“By the 1960s, decades after Tin Pan Alley had moved from its original location on Manhattan’s West 28th Street and become a catchphrase for the popular music industry as a whole, writers such as the stellar team of Carole King and Gerry Goffin were mining the same escapist concepts, but updating them with a hint of postwar anxiety… (American Songwriter). ‘Up on the Roof,’ a hit for the Drifters in 1962, remains one of the most enduring songs of the latter-day Tin Pan Alley period (when writers labored at the Brill Building and other sites along Broadway), if only for its lushness of melody and lyrical sophistication. ‘At night the stars put on a show for free’ … In a manner similar to that of the first Tin Pan Alley writers, Goffin and King honor the tradition of quick recognition through tunefulness: hit songs, during the Brill Building era, needed to be heard just once to be remembered.
But ‘Up on the Roof’ also evinces a quiet sense of sadness, an urban dissatisfaction that moves beyond anything conceived by the rose-spectacled Tin Pan Alley writers of the early 20th century. Inspired, perhaps, by the realism of works such as Rebel Without a Cause and West Side Story, King and Goffin view modern Gotham as a place of chaos and potential strife: ‘people are just too much for me to face…I get away from the hustling crowd.’ For these city dwellers, escape is not just a goal but a necessity. The difference—from the perspective of songwriting technique—is that listeners are allowed to visualize the beauty of the flight ‘to the top of the stairs’ along with the reasons for making it … Hard, unsparing reality could be saved for Bob Dylan and the new generation of singer/songwriters who arrived in his wake.”

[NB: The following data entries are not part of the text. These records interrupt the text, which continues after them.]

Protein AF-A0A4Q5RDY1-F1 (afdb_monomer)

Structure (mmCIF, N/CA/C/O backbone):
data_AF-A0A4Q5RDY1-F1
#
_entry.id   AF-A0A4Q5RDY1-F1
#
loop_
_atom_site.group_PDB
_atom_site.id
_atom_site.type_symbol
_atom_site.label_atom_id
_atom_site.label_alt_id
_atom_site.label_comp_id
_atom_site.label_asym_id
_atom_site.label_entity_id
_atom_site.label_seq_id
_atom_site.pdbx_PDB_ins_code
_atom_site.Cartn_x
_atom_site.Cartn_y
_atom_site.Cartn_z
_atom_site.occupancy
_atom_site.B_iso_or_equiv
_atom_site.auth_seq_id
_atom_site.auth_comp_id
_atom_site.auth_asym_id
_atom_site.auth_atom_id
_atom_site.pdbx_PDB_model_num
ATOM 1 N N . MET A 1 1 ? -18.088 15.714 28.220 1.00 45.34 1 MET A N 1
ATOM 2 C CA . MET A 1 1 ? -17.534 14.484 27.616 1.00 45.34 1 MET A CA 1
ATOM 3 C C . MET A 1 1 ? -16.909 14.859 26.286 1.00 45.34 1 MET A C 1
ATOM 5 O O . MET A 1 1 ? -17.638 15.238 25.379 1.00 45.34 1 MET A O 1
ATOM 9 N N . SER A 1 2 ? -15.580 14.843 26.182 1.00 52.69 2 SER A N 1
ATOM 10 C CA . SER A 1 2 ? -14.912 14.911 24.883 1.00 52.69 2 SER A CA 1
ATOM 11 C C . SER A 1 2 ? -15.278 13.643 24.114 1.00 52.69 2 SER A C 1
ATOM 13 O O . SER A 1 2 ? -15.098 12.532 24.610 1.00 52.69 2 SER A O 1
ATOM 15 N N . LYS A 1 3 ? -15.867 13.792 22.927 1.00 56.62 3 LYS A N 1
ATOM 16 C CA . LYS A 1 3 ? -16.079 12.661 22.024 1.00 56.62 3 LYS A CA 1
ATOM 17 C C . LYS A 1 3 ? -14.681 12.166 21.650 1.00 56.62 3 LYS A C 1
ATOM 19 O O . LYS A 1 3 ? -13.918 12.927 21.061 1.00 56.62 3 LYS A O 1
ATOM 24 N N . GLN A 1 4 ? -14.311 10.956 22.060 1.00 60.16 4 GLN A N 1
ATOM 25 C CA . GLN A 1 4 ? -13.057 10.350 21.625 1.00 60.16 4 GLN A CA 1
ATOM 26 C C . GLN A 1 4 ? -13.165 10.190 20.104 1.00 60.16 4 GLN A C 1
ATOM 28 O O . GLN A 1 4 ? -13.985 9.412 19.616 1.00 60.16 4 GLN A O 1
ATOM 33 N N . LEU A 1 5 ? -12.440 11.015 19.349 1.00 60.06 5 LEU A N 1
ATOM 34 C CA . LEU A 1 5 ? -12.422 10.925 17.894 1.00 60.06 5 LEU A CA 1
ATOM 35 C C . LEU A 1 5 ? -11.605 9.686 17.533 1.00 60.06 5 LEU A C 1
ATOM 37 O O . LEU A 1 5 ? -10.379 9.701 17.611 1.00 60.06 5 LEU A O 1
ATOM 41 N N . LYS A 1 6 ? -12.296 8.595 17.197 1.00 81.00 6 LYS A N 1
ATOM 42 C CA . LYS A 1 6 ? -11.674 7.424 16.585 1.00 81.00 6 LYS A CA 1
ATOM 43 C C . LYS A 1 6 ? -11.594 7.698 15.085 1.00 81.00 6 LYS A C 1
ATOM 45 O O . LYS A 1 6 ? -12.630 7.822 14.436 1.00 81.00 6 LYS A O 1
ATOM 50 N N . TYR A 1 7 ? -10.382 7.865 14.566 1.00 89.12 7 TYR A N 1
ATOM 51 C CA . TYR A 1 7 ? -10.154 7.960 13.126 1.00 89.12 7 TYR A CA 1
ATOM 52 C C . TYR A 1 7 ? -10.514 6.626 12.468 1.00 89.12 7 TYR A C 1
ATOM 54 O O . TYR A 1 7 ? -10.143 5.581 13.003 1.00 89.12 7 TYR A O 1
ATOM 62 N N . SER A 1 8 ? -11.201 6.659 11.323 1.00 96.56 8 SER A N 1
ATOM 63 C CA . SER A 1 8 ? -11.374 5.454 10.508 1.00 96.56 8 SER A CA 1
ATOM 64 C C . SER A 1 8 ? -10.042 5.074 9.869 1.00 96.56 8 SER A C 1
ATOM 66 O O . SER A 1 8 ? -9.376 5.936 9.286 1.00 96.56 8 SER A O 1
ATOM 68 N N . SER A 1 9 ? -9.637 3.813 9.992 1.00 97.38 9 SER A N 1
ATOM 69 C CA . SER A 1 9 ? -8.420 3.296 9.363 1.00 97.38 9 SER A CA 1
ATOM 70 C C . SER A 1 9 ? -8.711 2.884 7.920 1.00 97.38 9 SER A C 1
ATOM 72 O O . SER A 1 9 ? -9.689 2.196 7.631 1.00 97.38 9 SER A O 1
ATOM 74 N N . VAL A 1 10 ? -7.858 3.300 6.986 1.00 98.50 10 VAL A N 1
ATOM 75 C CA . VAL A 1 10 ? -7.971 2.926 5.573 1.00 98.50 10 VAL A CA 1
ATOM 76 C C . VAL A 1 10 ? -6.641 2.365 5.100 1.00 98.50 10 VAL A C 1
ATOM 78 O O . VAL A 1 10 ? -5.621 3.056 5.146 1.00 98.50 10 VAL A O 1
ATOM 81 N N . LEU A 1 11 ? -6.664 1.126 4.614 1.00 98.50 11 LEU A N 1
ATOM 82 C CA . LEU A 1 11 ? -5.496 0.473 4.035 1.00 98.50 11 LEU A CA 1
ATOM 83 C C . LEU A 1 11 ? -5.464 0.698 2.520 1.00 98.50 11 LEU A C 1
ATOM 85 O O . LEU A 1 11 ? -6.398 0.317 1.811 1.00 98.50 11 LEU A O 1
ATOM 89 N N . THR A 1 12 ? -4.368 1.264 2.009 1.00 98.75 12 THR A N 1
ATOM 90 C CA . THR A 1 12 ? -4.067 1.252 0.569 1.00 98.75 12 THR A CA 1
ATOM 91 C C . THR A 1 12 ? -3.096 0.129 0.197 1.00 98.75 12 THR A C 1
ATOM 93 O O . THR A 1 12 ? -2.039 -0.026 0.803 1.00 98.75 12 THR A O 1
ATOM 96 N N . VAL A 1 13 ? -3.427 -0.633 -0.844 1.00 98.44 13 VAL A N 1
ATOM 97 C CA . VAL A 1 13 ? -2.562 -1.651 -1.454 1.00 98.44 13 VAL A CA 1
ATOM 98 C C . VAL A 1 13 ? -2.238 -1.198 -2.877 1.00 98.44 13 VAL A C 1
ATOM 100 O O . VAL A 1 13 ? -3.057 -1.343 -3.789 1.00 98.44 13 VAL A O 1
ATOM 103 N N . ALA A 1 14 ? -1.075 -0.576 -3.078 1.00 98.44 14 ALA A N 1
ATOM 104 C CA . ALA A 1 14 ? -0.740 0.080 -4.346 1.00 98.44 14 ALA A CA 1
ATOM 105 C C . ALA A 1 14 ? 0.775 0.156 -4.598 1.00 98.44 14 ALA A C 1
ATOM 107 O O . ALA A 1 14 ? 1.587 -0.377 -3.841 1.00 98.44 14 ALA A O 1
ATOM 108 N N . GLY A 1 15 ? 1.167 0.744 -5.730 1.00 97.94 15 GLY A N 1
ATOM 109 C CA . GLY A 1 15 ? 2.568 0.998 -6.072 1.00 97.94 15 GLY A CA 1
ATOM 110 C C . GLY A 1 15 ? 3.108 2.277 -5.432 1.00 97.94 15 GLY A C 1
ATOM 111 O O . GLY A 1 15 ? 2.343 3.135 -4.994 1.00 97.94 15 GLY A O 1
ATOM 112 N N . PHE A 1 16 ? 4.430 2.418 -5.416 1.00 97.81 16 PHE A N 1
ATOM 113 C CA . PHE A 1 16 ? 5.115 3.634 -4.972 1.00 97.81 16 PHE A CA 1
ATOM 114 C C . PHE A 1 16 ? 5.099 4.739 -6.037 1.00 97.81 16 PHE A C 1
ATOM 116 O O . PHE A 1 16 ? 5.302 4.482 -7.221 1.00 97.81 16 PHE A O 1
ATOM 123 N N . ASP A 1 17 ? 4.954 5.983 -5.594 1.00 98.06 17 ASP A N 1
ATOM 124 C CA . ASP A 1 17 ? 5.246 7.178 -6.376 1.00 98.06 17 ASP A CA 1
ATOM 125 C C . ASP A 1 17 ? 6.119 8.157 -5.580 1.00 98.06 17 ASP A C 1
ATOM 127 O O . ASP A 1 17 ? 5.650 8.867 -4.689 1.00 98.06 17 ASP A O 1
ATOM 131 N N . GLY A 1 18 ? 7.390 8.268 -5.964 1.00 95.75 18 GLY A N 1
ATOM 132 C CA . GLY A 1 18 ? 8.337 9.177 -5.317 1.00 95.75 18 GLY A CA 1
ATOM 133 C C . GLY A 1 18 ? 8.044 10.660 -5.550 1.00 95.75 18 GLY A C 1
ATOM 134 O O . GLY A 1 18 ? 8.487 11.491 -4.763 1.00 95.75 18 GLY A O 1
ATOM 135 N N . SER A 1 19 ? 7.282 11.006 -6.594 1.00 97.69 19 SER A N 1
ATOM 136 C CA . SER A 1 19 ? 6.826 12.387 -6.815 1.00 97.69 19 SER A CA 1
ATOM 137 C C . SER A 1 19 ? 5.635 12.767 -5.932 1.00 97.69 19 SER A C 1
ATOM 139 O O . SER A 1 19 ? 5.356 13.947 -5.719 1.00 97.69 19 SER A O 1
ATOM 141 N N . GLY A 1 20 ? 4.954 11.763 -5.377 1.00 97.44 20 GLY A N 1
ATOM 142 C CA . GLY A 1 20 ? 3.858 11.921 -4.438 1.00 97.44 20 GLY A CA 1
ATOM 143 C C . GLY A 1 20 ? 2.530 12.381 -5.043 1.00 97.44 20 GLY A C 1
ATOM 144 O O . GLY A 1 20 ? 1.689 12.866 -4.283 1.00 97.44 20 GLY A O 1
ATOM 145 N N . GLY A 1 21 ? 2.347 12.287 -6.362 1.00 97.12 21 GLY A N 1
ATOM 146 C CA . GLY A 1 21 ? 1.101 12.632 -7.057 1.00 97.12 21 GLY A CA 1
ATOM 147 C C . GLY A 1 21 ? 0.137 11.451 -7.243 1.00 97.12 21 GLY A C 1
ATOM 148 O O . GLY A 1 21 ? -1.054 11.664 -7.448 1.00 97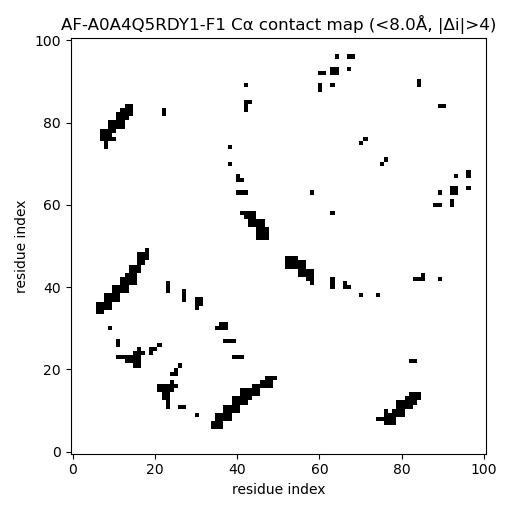.12 21 GLY A O 1
ATOM 149 N N . ALA A 1 22 ? 0.635 10.220 -7.152 1.00 97.75 22 ALA A N 1
ATOM 150 C CA . ALA A 1 22 ? -0.088 8.967 -7.345 1.00 97.75 22 ALA A CA 1
ATOM 151 C C . ALA A 1 22 ? 0.377 7.906 -6.327 1.00 97.75 22 ALA A C 1
ATOM 153 O O . ALA A 1 22 ? 1.004 8.227 -5.317 1.00 97.75 22 ALA A O 1
ATOM 154 N N . GLY A 1 23 ? 0.055 6.634 -6.583 1.00 98.19 23 GLY A N 1
ATOM 155 C CA . GLY A 1 23 ? 0.496 5.510 -5.754 1.00 98.19 23 GLY A CA 1
ATOM 156 C C . GLY A 1 23 ? 0.042 5.614 -4.296 1.00 98.19 23 GLY A C 1
ATOM 157 O O . GLY A 1 23 ? -0.900 6.339 -3.970 1.00 98.19 23 GLY A O 1
ATOM 158 N N . ILE A 1 24 ? 0.752 4.915 -3.411 1.00 98.44 24 ILE A N 1
ATOM 159 C CA . ILE A 1 24 ? 0.481 4.953 -1.969 1.00 98.44 24 ILE A CA 1
ATOM 160 C C . ILE A 1 24 ? 0.587 6.376 -1.402 1.00 98.44 24 ILE A C 1
ATOM 162 O O . ILE A 1 24 ? -0.147 6.714 -0.484 1.00 98.44 24 ILE A O 1
ATOM 166 N N . GLN A 1 25 ? 1.432 7.243 -1.966 1.00 98.50 25 GLN A N 1
ATOM 167 C CA . GLN A 1 25 ? 1.576 8.631 -1.524 1.00 98.50 25 GLN A CA 1
ATOM 168 C C . GLN A 1 25 ? 0.319 9.458 -1.816 1.00 98.50 25 GLN A C 1
ATOM 170 O O . GLN A 1 25 ? -0.146 10.200 -0.950 1.00 98.50 25 GLN A O 1
ATOM 175 N N . GLY A 1 26 ? -0.230 9.343 -3.027 1.00 98.50 26 GLY A N 1
ATOM 176 C CA . GLY A 1 26 ? -1.479 9.996 -3.414 1.00 98.50 26 GLY A CA 1
ATOM 177 C C . GLY A 1 26 ? -2.655 9.470 -2.595 1.00 98.50 26 GLY A C 1
ATOM 178 O O . GLY A 1 26 ? -3.446 10.257 -2.076 1.00 98.50 26 GLY A O 1
ATOM 179 N N . ASP A 1 27 ? -2.705 8.151 -2.396 1.00 98.75 27 ASP A N 1
ATOM 180 C CA . ASP A 1 27 ? -3.724 7.503 -1.574 1.00 98.75 27 ASP A CA 1
ATOM 181 C C . ASP A 1 27 ? -3.666 7.998 -0.119 1.00 98.75 27 ASP A C 1
ATOM 183 O O . ASP A 1 27 ? -4.670 8.467 0.410 1.00 98.75 27 ASP A O 1
ATOM 187 N N . GLN A 1 28 ? -2.489 7.976 0.517 1.00 98.56 28 GLN A N 1
ATOM 188 C CA . GLN A 1 28 ? -2.306 8.428 1.901 1.00 98.56 28 GLN A CA 1
ATOM 189 C C . GLN A 1 28 ? -2.686 9.901 2.083 1.00 98.56 28 GLN A C 1
ATOM 191 O O . GLN A 1 28 ? 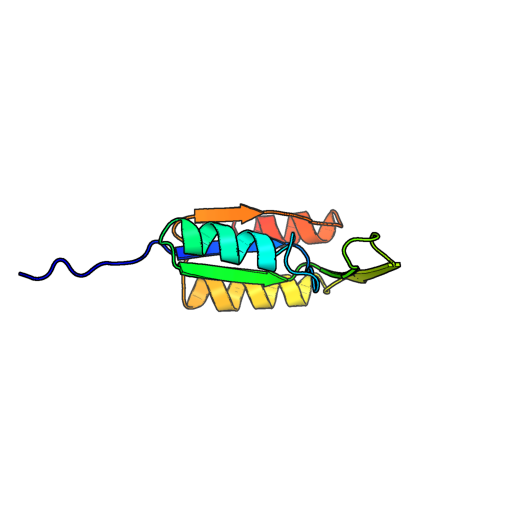-3.340 10.246 3.069 1.00 98.56 28 GLN A O 1
ATOM 196 N N . LYS A 1 29 ? -2.323 10.770 1.131 1.00 98.62 29 LYS A N 1
ATOM 197 C CA . LYS A 1 29 ? -2.722 12.186 1.148 1.00 98.62 29 LYS A CA 1
ATOM 198 C C . LYS A 1 29 ? -4.237 12.342 1.063 1.00 98.62 29 LYS A C 1
ATOM 200 O O . LYS A 1 29 ? -4.797 13.107 1.843 1.00 98.62 29 LYS A O 1
ATOM 205 N N . ALA A 1 30 ? -4.893 11.615 0.159 1.00 98.56 30 ALA A N 1
ATOM 206 C CA . ALA A 1 30 ? -6.345 11.658 0.010 1.00 98.56 30 ALA A CA 1
ATOM 207 C C . ALA A 1 30 ? -7.063 11.143 1.268 1.00 98.56 30 ALA A C 1
ATOM 209 O O . ALA A 1 30 ? -7.946 11.820 1.787 1.00 98.56 30 ALA A O 1
ATOM 210 N N . ILE A 1 31 ? -6.635 9.996 1.804 1.00 98.56 31 ILE A N 1
ATOM 211 C CA . ILE A 1 31 ? -7.172 9.407 3.040 1.00 98.56 31 ILE A CA 1
ATOM 212 C C . ILE A 1 31 ? -7.021 10.391 4.209 1.00 98.56 31 ILE A C 1
ATOM 214 O O . ILE A 1 31 ? -7.984 10.658 4.928 1.00 98.56 31 ILE A O 1
ATOM 218 N N . SER A 1 32 ? -5.837 10.988 4.359 1.00 97.75 32 SER A N 1
ATOM 219 C CA . SER A 1 32 ? -5.561 11.953 5.430 1.00 97.75 32 SER A CA 1
ATOM 220 C C . SER A 1 32 ? -6.395 13.229 5.279 1.00 97.75 32 SER A C 1
ATOM 222 O O . SER A 1 32 ? -6.942 13.731 6.258 1.00 97.75 32 SER A O 1
ATOM 224 N N . ALA A 1 33 ? -6.546 13.740 4.052 1.00 98.12 33 ALA A N 1
ATOM 225 C CA . ALA A 1 33 ? -7.376 14.910 3.759 1.00 98.12 33 ALA A CA 1
ATOM 226 C C . ALA A 1 33 ? -8.870 14.671 4.049 1.00 98.12 33 ALA A C 1
ATOM 228 O O . ALA A 1 33 ? -9.592 15.616 4.357 1.00 98.12 33 ALA A O 1
ATOM 229 N N . LEU A 1 34 ? -9.321 13.414 3.998 1.00 97.25 34 LEU A N 1
ATOM 230 C CA . LEU A 1 34 ? -10.671 12.991 4.381 1.00 97.25 34 LEU A CA 1
ATOM 231 C C . LEU A 1 34 ? -10.815 12.703 5.888 1.00 97.25 34 LEU A C 1
ATOM 233 O O . LEU A 1 34 ? -11.855 12.211 6.320 1.00 97.25 34 LEU A O 1
ATOM 237 N N . GLY A 1 35 ? -9.797 13.007 6.701 1.00 96.50 35 GLY A N 1
ATOM 238 C CA . GLY A 1 35 ? -9.844 12.824 8.151 1.00 96.50 35 GLY A CA 1
ATOM 239 C C . GLY A 1 35 ? -9.798 11.359 8.583 1.00 96.50 35 GLY A C 1
ATOM 240 O O . GLY A 1 35 ? -10.400 11.008 9.593 1.00 96.50 35 GLY A O 1
ATOM 241 N N . CYS A 1 36 ? -9.119 10.504 7.818 1.00 97.88 36 CYS A N 1
ATOM 242 C CA . CYS A 1 36 ? -8.912 9.090 8.126 1.00 97.88 36 CYS A CA 1
ATOM 243 C C . CYS A 1 36 ? -7.428 8.800 8.414 1.00 97.88 36 CYS A C 1
ATOM 245 O O . CYS A 1 36 ? -6.543 9.563 8.022 1.00 97.88 36 CYS A O 1
ATOM 247 N N . TYR A 1 37 ? -7.146 7.683 9.086 1.00 97.50 37 TYR A N 1
ATOM 248 C CA . TYR A 1 37 ? -5.785 7.200 9.326 1.00 97.50 37 TYR A CA 1
ATOM 249 C C . TYR A 1 37 ? -5.361 6.245 8.205 1.00 97.50 37 TYR A C 1
ATOM 251 O O . TYR A 1 37 ? -6.021 5.235 7.970 1.00 97.50 37 TYR A O 1
ATOM 259 N N . ALA A 1 38 ? -4.271 6.556 7.505 1.00 98.19 38 ALA A N 1
ATOM 260 C CA . ALA A 1 38 ? -3.821 5.773 6.359 1.00 98.19 38 ALA A CA 1
ATOM 261 C C . ALA A 1 38 ? -2.747 4.746 6.747 1.00 98.19 38 ALA A C 1
ATOM 263 O O . ALA A 1 38 ? -1.681 5.120 7.235 1.00 98.19 38 ALA A O 1
ATOM 264 N N . THR A 1 39 ? -2.983 3.473 6.433 1.00 98.44 39 THR A N 1
ATOM 265 C CA . THR A 1 39 ? -1.953 2.422 6.38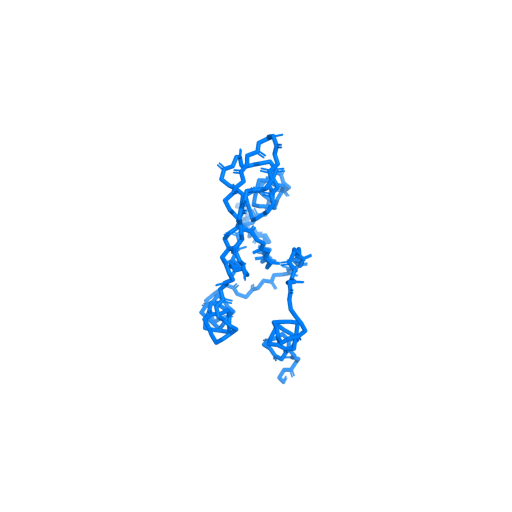7 1.00 98.44 39 THR A CA 1
ATOM 266 C C . THR A 1 39 ? -1.678 2.036 4.935 1.00 98.44 39 THR A C 1
ATOM 268 O O . THR A 1 39 ? -2.464 2.355 4.036 1.00 98.44 39 THR A O 1
ATOM 271 N N . SER A 1 40 ? -0.543 1.395 4.656 1.00 98.44 40 SER A N 1
ATOM 272 C CA . SER A 1 40 ? -0.181 1.043 3.283 1.00 98.44 40 SER A CA 1
ATOM 273 C C . SER A 1 40 ? 0.566 -0.280 3.159 1.00 98.44 40 SER A C 1
ATOM 275 O O . SER A 1 40 ? 1.318 -0.678 4.042 1.00 98.44 40 SER A O 1
ATOM 277 N N . VAL A 1 41 ? 0.370 -0.931 2.012 1.00 98.44 41 VAL A N 1
ATOM 278 C CA . VAL A 1 41 ? 1.121 -2.099 1.546 1.00 98.44 41 VAL A CA 1
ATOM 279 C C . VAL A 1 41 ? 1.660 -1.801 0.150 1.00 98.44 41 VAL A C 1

James Taylor’s 1979 album Flag featured his cover of the tune, which performed well as a top 40 single. Reflecting on his first years of work with King starting in 1970, Taylor remembered: ” … Carole and I found we spoke the same language” (The Guardian). “Not just that we were both musicians, but as if we shared a common ear, a parallel musical/emotional path. And we brought this out in one another, I believe.” It’s all the more powerful to hear Taylor and King collaborate on this live duo version of the tune (2010). The duet finds them shifting between her best key and his — while adding a surprising new dimension with the connective tissue. King begins in C major, followed by a shift to the F major (the same key as Taylor’s studio cover) at 1:15, then back to King’s C major at 2:22, then finally settling into F major at 2:45 for the balance of the tune.